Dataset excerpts
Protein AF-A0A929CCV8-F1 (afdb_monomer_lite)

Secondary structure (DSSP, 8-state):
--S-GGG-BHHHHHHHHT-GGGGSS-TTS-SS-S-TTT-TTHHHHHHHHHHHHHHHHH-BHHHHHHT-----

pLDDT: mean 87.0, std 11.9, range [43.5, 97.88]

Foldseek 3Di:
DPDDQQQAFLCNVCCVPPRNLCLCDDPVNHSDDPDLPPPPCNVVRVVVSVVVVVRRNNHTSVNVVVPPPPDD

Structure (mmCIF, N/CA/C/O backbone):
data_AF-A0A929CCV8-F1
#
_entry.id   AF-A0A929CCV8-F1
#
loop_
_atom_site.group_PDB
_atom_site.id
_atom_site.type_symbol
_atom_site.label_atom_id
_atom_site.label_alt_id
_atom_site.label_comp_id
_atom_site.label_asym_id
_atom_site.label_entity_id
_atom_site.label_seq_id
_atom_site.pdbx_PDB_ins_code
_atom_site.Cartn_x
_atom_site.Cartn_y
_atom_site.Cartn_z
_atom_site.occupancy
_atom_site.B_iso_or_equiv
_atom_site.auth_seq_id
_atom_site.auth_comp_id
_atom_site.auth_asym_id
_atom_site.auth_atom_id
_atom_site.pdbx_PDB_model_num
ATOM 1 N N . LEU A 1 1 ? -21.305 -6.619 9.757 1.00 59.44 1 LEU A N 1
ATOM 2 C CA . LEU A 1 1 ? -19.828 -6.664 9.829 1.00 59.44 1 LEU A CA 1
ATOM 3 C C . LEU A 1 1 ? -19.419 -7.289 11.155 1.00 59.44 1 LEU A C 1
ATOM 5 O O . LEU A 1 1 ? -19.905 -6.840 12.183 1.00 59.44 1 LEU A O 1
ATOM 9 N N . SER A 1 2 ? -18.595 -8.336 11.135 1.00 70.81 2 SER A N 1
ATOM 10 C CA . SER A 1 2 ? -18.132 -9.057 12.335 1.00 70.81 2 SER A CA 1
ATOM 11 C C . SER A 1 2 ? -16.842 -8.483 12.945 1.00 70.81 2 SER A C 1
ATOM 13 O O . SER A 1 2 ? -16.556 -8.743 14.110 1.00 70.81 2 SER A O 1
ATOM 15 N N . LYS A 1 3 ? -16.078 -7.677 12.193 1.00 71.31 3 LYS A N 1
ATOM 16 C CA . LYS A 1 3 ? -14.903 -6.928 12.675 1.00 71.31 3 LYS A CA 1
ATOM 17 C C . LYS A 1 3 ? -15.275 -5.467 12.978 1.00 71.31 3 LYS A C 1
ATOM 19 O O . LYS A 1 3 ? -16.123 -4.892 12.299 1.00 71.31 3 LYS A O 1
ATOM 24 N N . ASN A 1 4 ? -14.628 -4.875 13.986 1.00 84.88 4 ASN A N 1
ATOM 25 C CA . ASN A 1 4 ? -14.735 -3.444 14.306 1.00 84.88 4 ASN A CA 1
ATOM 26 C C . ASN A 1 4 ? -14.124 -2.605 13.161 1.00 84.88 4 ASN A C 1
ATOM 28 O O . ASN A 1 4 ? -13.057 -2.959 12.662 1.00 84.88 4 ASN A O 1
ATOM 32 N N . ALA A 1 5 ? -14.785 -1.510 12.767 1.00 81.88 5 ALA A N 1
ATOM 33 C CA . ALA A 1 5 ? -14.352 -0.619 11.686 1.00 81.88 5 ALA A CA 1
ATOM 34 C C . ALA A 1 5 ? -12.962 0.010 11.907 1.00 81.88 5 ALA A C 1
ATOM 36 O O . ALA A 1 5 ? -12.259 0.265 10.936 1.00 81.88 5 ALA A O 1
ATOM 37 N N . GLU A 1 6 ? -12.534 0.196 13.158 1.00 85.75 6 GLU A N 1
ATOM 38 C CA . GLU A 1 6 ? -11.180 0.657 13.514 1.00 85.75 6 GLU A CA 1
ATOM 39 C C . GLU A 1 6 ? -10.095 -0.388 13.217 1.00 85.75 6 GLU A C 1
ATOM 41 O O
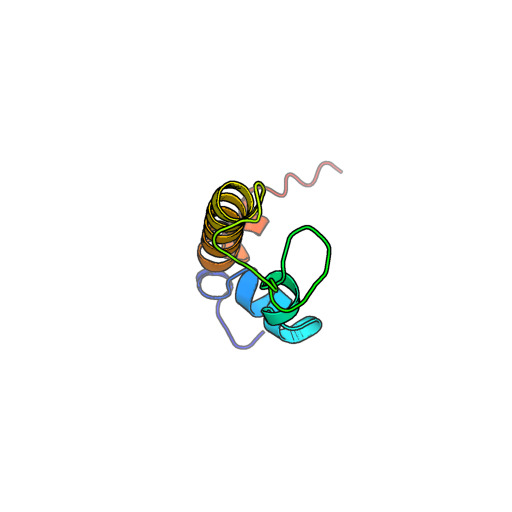 . GLU A 1 6 ? -8.917 -0.061 13.124 1.00 85.75 6 GLU A O 1
ATOM 46 N N . LYS A 1 7 ? -10.480 -1.664 13.096 1.00 89.00 7 LYS A N 1
ATOM 47 C CA . LYS A 1 7 ? -9.565 -2.796 12.883 1.00 89.00 7 LYS A CA 1
ATOM 48 C C . LYS A 1 7 ? -9.646 -3.379 11.476 1.00 89.00 7 LYS A C 1
ATOM 50 O O . LYS A 1 7 ? -8.935 -4.336 11.191 1.00 89.00 7 LYS A O 1
ATOM 55 N N . LEU A 1 8 ? -10.556 -2.877 10.643 1.00 94.31 8 LEU A N 1
ATOM 56 C CA . LEU A 1 8 ? -10.731 -3.343 9.276 1.00 94.31 8 LEU A CA 1
ATOM 57 C C . LEU A 1 8 ? -10.003 -2.377 8.346 1.00 94.31 8 LEU A C 1
ATOM 59 O O . LEU A 1 8 ? -10.448 -1.239 8.182 1.00 94.31 8 LEU A O 1
ATOM 63 N N . SER A 1 9 ? -8.875 -2.818 7.792 1.00 95.88 9 SER A N 1
ATOM 64 C CA . SER A 1 9 ? -8.076 -2.011 6.870 1.00 95.88 9 SER A CA 1
ATOM 65 C C . SER A 1 9 ? -8.711 -1.953 5.481 1.00 95.88 9 SER A C 1
ATOM 67 O O . SER A 1 9 ? -9.530 -2.801 5.116 1.00 95.88 9 SER A O 1
ATOM 69 N N . VAL A 1 10 ? -8.316 -0.970 4.674 1.00 95.31 10 VAL A N 1
ATOM 70 C CA . VAL A 1 10 ? -8.696 -0.921 3.254 1.00 95.31 10 VAL A CA 1
ATOM 71 C C . VAL A 1 10 ? -8.151 -2.144 2.511 1.00 95.31 10 VAL A C 1
ATOM 73 O O . VAL A 1 10 ? -8.858 -2.715 1.683 1.00 95.31 10 VAL A O 1
ATOM 76 N N . ALA A 1 11 ? -6.941 -2.596 2.854 1.00 96.75 11 ALA A N 1
ATOM 77 C CA . ALA A 1 11 ? -6.359 -3.818 2.302 1.00 96.75 11 ALA A CA 1
ATOM 78 C C . ALA A 1 11 ? -7.225 -5.062 2.575 1.00 96.75 11 ALA A C 1
ATOM 80 O O . ALA A 1 11 ? -7.437 -5.845 1.656 1.00 96.75 11 ALA A O 1
ATOM 81 N N . ASP A 1 12 ? -7.787 -5.217 3.784 1.00 95.25 12 ASP A N 1
ATOM 82 C CA . ASP A 1 12 ? -8.702 -6.332 4.100 1.00 95.25 12 ASP A CA 1
ATOM 83 C C . ASP A 1 12 ? -9.939 -6.340 3.184 1.00 95.25 12 ASP A C 1
ATOM 85 O O . ASP A 1 12 ? -10.457 -7.398 2.829 1.00 95.25 12 ASP A O 1
ATOM 89 N N . VAL A 1 13 ? -10.446 -5.155 2.826 1.00 94.69 13 VAL A N 1
ATOM 90 C CA . VAL A 1 13 ? -11.612 -5.031 1.943 1.00 94.69 13 VAL A CA 1
ATOM 91 C C . VAL A 1 13 ? -11.246 -5.412 0.514 1.00 94.69 13 VAL A C 1
ATOM 93 O O . VAL A 1 13 ? -11.951 -6.225 -0.081 1.00 94.69 13 VAL A O 1
ATOM 96 N N . ILE A 1 14 ? -10.143 -4.871 -0.009 1.00 95.81 14 ILE A N 1
ATOM 97 C CA . ILE A 1 14 ? -9.618 -5.199 -1.343 1.00 95.81 14 ILE A CA 1
ATOM 98 C C . ILE A 1 14 ? -9.398 -6.710 -1.471 1.00 95.81 14 ILE A C 1
ATOM 100 O O . ILE A 1 14 ? -9.922 -7.339 -2.390 1.00 95.81 14 ILE A O 1
ATOM 104 N N . ASP A 1 15 ? -8.711 -7.308 -0.499 1.00 96.25 15 ASP A N 1
ATOM 105 C CA . ASP A 1 15 ? -8.413 -8.739 -0.491 1.00 96.25 15 ASP A CA 1
ATOM 106 C C . ASP A 1 15 ? -9.686 -9.599 -0.529 1.00 96.25 15 ASP A C 1
ATOM 108 O O . ASP A 1 15 ? -9.770 -10.578 -1.265 1.00 96.25 15 ASP A O 1
ATOM 112 N N . SER A 1 16 ? -10.737 -9.179 0.184 1.00 95.00 16 SER A N 1
ATOM 113 C CA . SER A 1 16 ? -12.014 -9.901 0.214 1.00 95.00 16 SER A CA 1
ATOM 114 C C . SER A 1 16 ? -12.845 -9.821 -1.076 1.00 95.00 16 SER A C 1
ATOM 116 O O . SER A 1 16 ? -13.762 -10.627 -1.246 1.00 95.00 16 SER A O 1
ATOM 118 N N . LEU A 1 17 ? -12.577 -8.844 -1.950 1.00 94.56 17 LEU A N 1
ATOM 119 C CA . LEU A 1 17 ? -13.372 -8.578 -3.156 1.00 94.56 17 LEU A CA 1
ATOM 120 C C . LEU A 1 17 ? -12.649 -8.989 -4.435 1.00 94.56 17 LEU A C 1
ATOM 122 O O . LEU A 1 17 ? -13.236 -9.649 -5.291 1.00 94.56 17 LEU A O 1
ATOM 126 N N . GLU A 1 18 ? -11.396 -8.568 -4.572 1.00 92.50 18 GLU A N 1
ATOM 127 C CA . GLU A 1 18 ? -10.605 -8.744 -5.788 1.00 92.50 18 GLU A CA 1
ATOM 128 C C . GLU A 1 18 ? -9.296 -9.497 -5.554 1.00 92.50 18 GLU A C 1
ATOM 130 O O . GLU A 1 18 ? -8.731 -9.985 -6.525 1.00 92.50 18 GLU A O 1
ATOM 135 N N . GLY A 1 19 ? -8.8
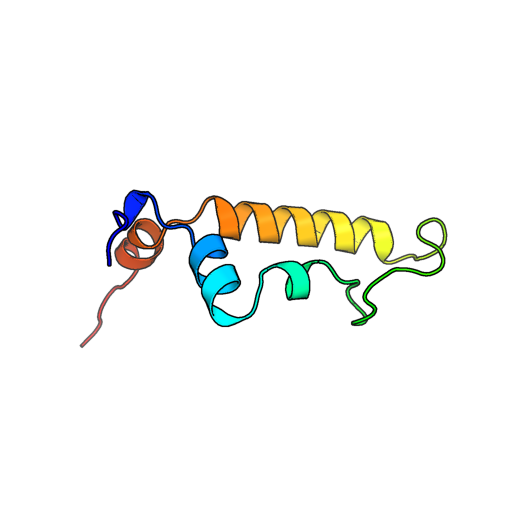45 -9.642 -4.305 1.00 94.12 19 GLY A N 1
ATOM 136 C CA . GLY A 1 19 ? -7.551 -10.240 -3.974 1.00 94.12 19 GLY A CA 1
ATOM 137 C C . GLY A 1 19 ? -6.421 -9.215 -4.059 1.00 94.12 19 GLY A C 1
ATOM 138 O O . GLY A 1 19 ? -6.222 -8.548 -5.085 1.00 94.12 19 GLY A O 1
ATOM 139 N N . LEU A 1 20 ? -5.678 -9.055 -2.962 1.00 93.38 20 LEU A N 1
AT
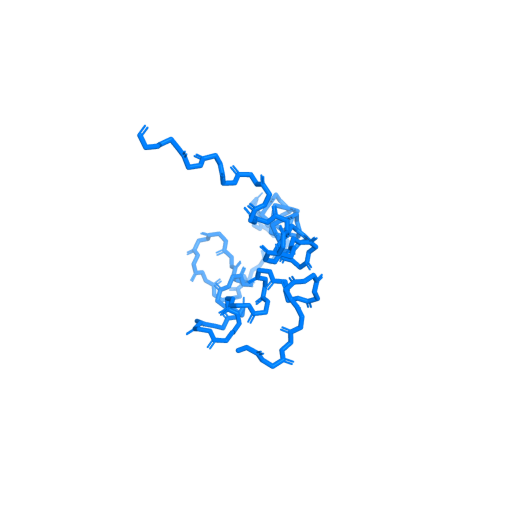OM 140 C CA . LEU A 1 20 ? -4.618 -8.049 -2.870 1.00 93.38 20 LEU A CA 1
ATOM 141 C C . LEU A 1 20 ? -3.421 -8.377 -3.783 1.00 93.38 20 LEU A C 1
ATOM 143 O O . LEU A 1 20 ? -2.701 -7.474 -4.220 1.00 93.38 20 LEU A O 1
ATOM 147 N N . GLU A 1 21 ? -3.254 -9.647 -4.157 1.00 91.19 21 GLU A N 1
ATOM 148 C CA . GLU A 1 21 ? -2.205 -10.135 -5.056 1.00 91.19 21 GLU A CA 1
ATOM 149 C C . GLU A 1 21 ? -2.241 -9.479 -6.446 1.00 91.19 21 GLU A C 1
ATOM 151 O O . GLU A 1 21 ? -1.217 -9.387 -7.129 1.00 91.19 21 GLU A O 1
ATOM 156 N N . ASN A 1 22 ? -3.398 -8.960 -6.871 1.00 89.31 22 ASN A N 1
ATOM 157 C CA . ASN A 1 22 ? -3.532 -8.263 -8.152 1.00 89.31 22 ASN A CA 1
ATOM 158 C C . ASN A 1 22 ? -2.755 -6.938 -8.200 1.00 89.31 22 ASN A C 1
ATOM 160 O O . ASN A 1 22 ? -2.444 -6.442 -9.285 1.00 89.31 22 ASN A O 1
ATOM 164 N N . TYR A 1 23 ? -2.376 -6.397 -7.042 1.00 89.50 23 TYR A N 1
ATOM 165 C CA . TYR A 1 23 ? -1.590 -5.170 -6.913 1.00 89.50 23 TYR A CA 1
ATOM 166 C C . TYR A 1 23 ? -0.083 -5.435 -6.758 1.00 89.50 23 TYR A C 1
ATOM 168 O O . TYR A 1 23 ? 0.720 -4.499 -6.746 1.00 89.50 23 TYR A O 1
ATOM 176 N N . GLU A 1 24 ? 0.335 -6.703 -6.689 1.00 89.00 24 GLU A N 1
ATOM 177 C CA . GLU A 1 24 ? 1.738 -7.108 -6.520 1.00 89.00 24 GLU A CA 1
ATOM 178 C C . GLU A 1 24 ? 2.521 -7.187 -7.844 1.00 89.00 24 GLU A C 1
ATOM 180 O O . GLU A 1 24 ? 3.720 -7.464 -7.849 1.00 89.00 24 GLU A O 1
ATOM 185 N N . GLY A 1 25 ? 1.882 -6.915 -8.983 1.00 89.00 25 GLY A N 1
ATOM 186 C CA . GLY A 1 25 ? 2.517 -6.969 -10.301 1.00 89.00 25 GLY A CA 1
ATOM 187 C C . GLY A 1 25 ? 3.505 -5.830 -10.592 1.00 89.00 25 GLY A C 1
ATOM 188 O O . GLY A 1 25 ? 3.695 -4.882 -9.820 1.00 89.00 25 GLY A O 1
ATOM 189 N N . CYS A 1 26 ? 4.150 -5.914 -11.755 1.00 90.62 26 CYS A N 1
ATOM 190 C CA . CYS A 1 26 ? 4.917 -4.818 -12.347 1.00 90.62 26 CYS A CA 1
ATOM 191 C C . CYS A 1 26 ? 3.980 -3.709 -12.853 1.00 90.62 26 CYS A C 1
ATOM 193 O O . CYS A 1 26 ? 2.870 -3.992 -13.298 1.00 90.62 26 CYS A O 1
ATOM 195 N N . PHE A 1 27 ? 4.475 -2.470 -12.909 1.00 90.31 27 PHE A N 1
ATOM 196 C CA . PHE A 1 27 ? 3.772 -1.323 -13.493 1.00 90.31 27 PHE A CA 1
ATOM 197 C C . PHE A 1 27 ? 3.215 -1.597 -14.902 1.00 90.31 27 PHE A C 1
ATOM 199 O O . PHE A 1 27 ? 2.145 -1.118 -15.255 1.00 90.31 27 PHE A O 1
ATOM 206 N N . PHE A 1 28 ? 3.916 -2.406 -15.703 1.00 90.19 28 PHE A N 1
ATOM 207 C CA . PHE A 1 28 ? 3.498 -2.769 -17.062 1.00 90.19 28 PHE A CA 1
ATOM 208 C C . PHE A 1 28 ? 2.508 -3.947 -17.129 1.00 90.19 28 PHE A C 1
ATOM 210 O O . PHE A 1 28 ? 2.287 -4.499 -18.204 1.00 90.19 28 PHE A O 1
ATOM 217 N N . GLY A 1 29 ? 1.934 -4.370 -16.000 1.00 87.81 29 GLY A N 1
ATOM 218 C CA . GLY A 1 29 ? 0.899 -5.408 -15.954 1.00 87.81 29 GLY A CA 1
ATOM 219 C C . GLY A 1 29 ? 1.416 -6.846 -16.067 1.00 87.81 29 GLY A C 1
ATOM 220 O O . GLY A 1
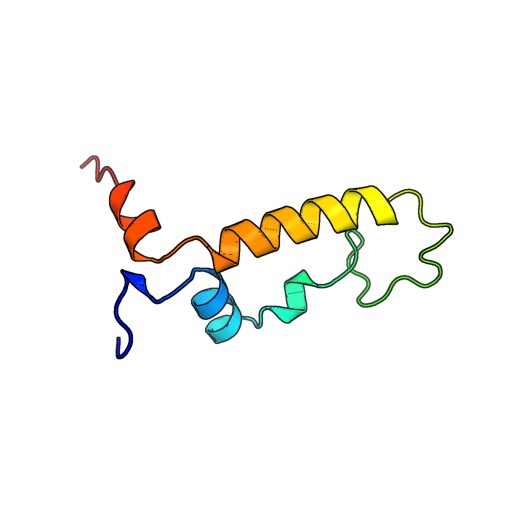 29 ? 0.623 -7.775 -16.201 1.00 87.81 29 GLY A O 1
ATOM 221 N N . VAL A 1 30 ? 2.734 -7.063 -16.004 1.00 88.00 30 VAL A N 1
ATOM 222 C CA . VAL A 1 30 ? 3.304 -8.416 -15.916 1.00 88.00 30 VAL A CA 1
ATOM 223 C C . VAL A 1 30 ? 3.359 -8.878 -14.462 1.00 88.00 30 VAL A C 1
ATOM 225 O O . VAL A 1 30 ? 3.745 -8.110 -13.581 1.00 88.00 30 VAL A O 1
ATOM 228 N N . LYS A 1 31 ? 3.007 -10.146 -14.211 1.00 85.25 31 LYS A N 1
ATOM 229 C CA . LYS A 1 31 ? 3.027 -10.728 -12.857 1.00 85.25 31 LYS A CA 1
ATOM 230 C C . LYS A 1 31 ? 4.426 -10.719 -12.248 1.00 85.25 31 LYS A C 1
ATOM 232 O O . LYS A 1 31 ? 4.595 -10.326 -11.107 1.00 85.25 31 LYS A O 1
ATOM 237 N N . ASN A 1 32 ? 5.419 -11.113 -13.042 1.00 82.75 32 ASN A N 1
ATOM 238 C CA . ASN A 1 32 ? 6.817 -11.153 -12.640 1.00 82.75 32 ASN A CA 1
ATOM 239 C C . ASN A 1 32 ? 7.666 -10.426 -13.678 1.00 82.75 32 ASN A C 1
ATOM 241 O O . ASN A 1 32 ? 7.450 -10.554 -14.886 1.00 82.75 32 ASN A O 1
ATOM 245 N N . CYS A 1 33 ? 8.649 -9.674 -13.205 1.00 84.25 33 CYS A N 1
ATOM 246 C CA . CYS A 1 33 ? 9.648 -9.053 -14.055 1.00 84.25 33 CYS A CA 1
ATOM 247 C C . CYS A 1 33 ? 10.653 -10.110 -14.536 1.00 84.25 33 CYS A C 1
ATOM 249 O O . CYS A 1 33 ? 11.121 -10.946 -13.771 1.00 84.25 33 CYS A O 1
ATOM 251 N N . ILE A 1 34 ? 11.005 -10.060 -15.821 1.00 76.88 34 ILE A N 1
ATOM 252 C CA . ILE A 1 34 ? 11.925 -11.033 -16.439 1.00 76.88 34 ILE A CA 1
ATOM 253 C C . ILE A 1 34 ? 13.380 -10.746 -16.038 1.00 76.88 34 ILE A C 1
ATOM 255 O O . ILE A 1 34 ? 14.205 -11.654 -15.971 1.00 76.88 34 ILE A O 1
ATOM 259 N N . ASN A 1 35 ? 13.708 -9.476 -15.776 1.00 76.75 35 ASN A N 1
ATOM 260 C CA . ASN A 1 35 ? 15.050 -9.061 -15.388 1.00 76.75 35 ASN A CA 1
ATOM 261 C C . ASN A 1 35 ? 15.018 -7.838 -14.464 1.00 76.75 35 ASN A C 1
ATOM 263 O O . ASN A 1 35 ? 15.182 -6.694 -14.901 1.00 76.75 35 ASN A O 1
ATOM 267 N N . ASP A 1 36 ? 14.823 -8.092 -13.172 1.00 71.00 36 ASP A N 1
ATOM 268 C CA . ASP A 1 36 ? 14.736 -7.061 -12.129 1.00 71.00 36 ASP A CA 1
ATOM 269 C C . ASP A 1 36 ? 15.930 -6.104 -12.109 1.00 71.00 36 ASP A C 1
ATOM 271 O O . ASP A 1 36 ? 15.779 -4.919 -11.823 1.00 71.00 36 ASP A O 1
ATOM 275 N N . LYS A 1 37 ? 17.119 -6.586 -12.484 1.00 70.88 37 LYS A N 1
ATOM 276 C CA . LYS A 1 37 ? 18.358 -5.797 -12.449 1.00 70.88 37 LYS A CA 1
ATOM 277 C C . LYS A 1 37 ? 18.525 -4.844 -13.634 1.00 70.88 37 LYS A C 1
ATOM 279 O O . LYS A 1 37 ? 19.377 -3.964 -13.567 1.00 70.88 37 LYS A O 1
ATOM 284 N N . GLN A 1 38 ? 17.760 -5.017 -14.713 1.00 80.19 38 GLN A N 1
ATOM 285 C CA . GLN A 1 38 ? 17.875 -4.198 -15.931 1.00 80.19 38 GLN A CA 1
ATOM 286 C C . GLN A 1 38 ? 16.639 -3.346 -16.221 1.00 80.19 38 GLN A C 1
ATOM 288 O O . GLN A 1 38 ? 16.674 -2.486 -17.099 1.00 80.19 38 GLN A O 1
ATOM 293 N N . CYS A 1 39 ? 15.539 -3.560 -15.502 1.00 88.75 39 CYS A N 1
ATOM 294 C CA . CYS A 1 39 ? 14.344 -2.758 -15.692 1.00 88.75 39 CYS A CA 1
ATOM 295 C C . CYS A 1 39 ? 14.532 -1.378 -15.045 1.00 88.75 39 CYS A C 1
ATOM 297 O O . CYS A 1 39 ? 14.553 -1.249 -13.822 1.00 88.75 39 CYS A O 1
ATOM 299 N N . ALA A 1 40 ? 14.612 -0.333 -15.875 1.00 90.31 40 ALA A N 1
ATOM 300 C CA . ALA A 1 40 ? 14.750 1.055 -15.425 1.00 90.31 40 ALA A CA 1
ATOM 301 C C . ALA A 1 40 ? 13.617 1.499 -14.480 1.00 90.31 40 ALA A C 1
ATOM 303 O O . ALA A 1 40 ? 13.817 2.370 -13.640 1.00 90.31 40 ALA A O 1
ATOM 304 N N . MET A 1 41 ? 12.445 0.866 -14.590 1.00 91.38 41 MET A N 1
ATOM 305 C CA . MET A 1 41 ? 11.291 1.128 -13.733 1.00 91.38 41 MET A CA 1
ATOM 306 C C . MET A 1 41 ? 11.296 0.341 -12.420 1.00 91.38 41 MET A C 1
ATOM 308 O O . MET A 1 41 ? 10.546 0.715 -11.524 1.00 91.38 41 MET A O 1
ATOM 312 N N . HIS A 1 42 ? 12.094 -0.729 -12.279 1.00 91.31 42 HIS A N 1
ATOM 313 C CA . HIS A 1 42 ? 11.943 -1.690 -11.177 1.00 91.31 42 HIS A CA 1
ATOM 314 C C . HIS A 1 42 ? 12.023 -1.013 -9.810 1.00 91.31 42 HIS A C 1
ATOM 316 O O . HIS A 1 42 ? 11.116 -1.162 -8.998 1.00 91.31 42 HIS A O 1
ATOM 322 N N . LYS A 1 43 ? 13.067 -0.210 -9.586 1.00 91.50 43 LYS A N 1
ATOM 323 C CA . LYS A 1 43 ? 13.278 0.473 -8.308 1.00 91.50 43 LYS A CA 1
ATOM 324 C C . LYS A 1 43 ? 12.162 1.476 -8.002 1.00 91.50 43 LYS A C 1
ATOM 326 O O . LYS A 1 43 ? 11.552 1.405 -6.944 1.00 91.50 43 LYS A O 1
ATOM 331 N N . THR A 1 44 ? 11.870 2.372 -8.945 1.00 93.38 44 THR A N 1
ATOM 332 C CA . THR A 1 44 ? 10.838 3.407 -8.776 1.00 93.38 44 THR A CA 1
ATOM 333 C C . THR A 1 44 ? 9.460 2.798 -8.534 1.00 93.38 44 THR A C 1
ATOM 335 O O . THR A 1 44 ? 8.712 3.269 -7.676 1.00 93.38 44 THR A O 1
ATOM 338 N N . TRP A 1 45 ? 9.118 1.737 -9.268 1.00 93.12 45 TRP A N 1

§ Work order
From the data above, reproduce word for word the lines running from the line with "ATOM 89 N N" to the line with "ATOM 97 C CA", ends included.

§ Reply
ATOM 89 N N . VAL A 1 13 ? -10.446 -5.155 2.826 1.00 94.69 13 VAL A N 1
ATOM 90 C CA . VAL A 1 13 ? -11.612 -5.031 1.943 1.00 94.69 13 VAL A CA 1
ATOM 91 C C . VAL A 1 13 ? -11.246 -5.412 0.514 1.00 94.69 13 VAL A C 1
ATOM 93 O O . VAL A 1 13 ? -11.951 -6.225 -0.081 1.00 94.69 13 VAL A O 1
ATOM 96 N N . ILE A 1 14 ? -10.143 -4.871 -0.009 1.00 95.81 14 ILE A N 1
ATOM 97 C CA . ILE A 1 14 ? -9.618 -5.199 -1.343 1.00 95.81 14 ILE A CA 1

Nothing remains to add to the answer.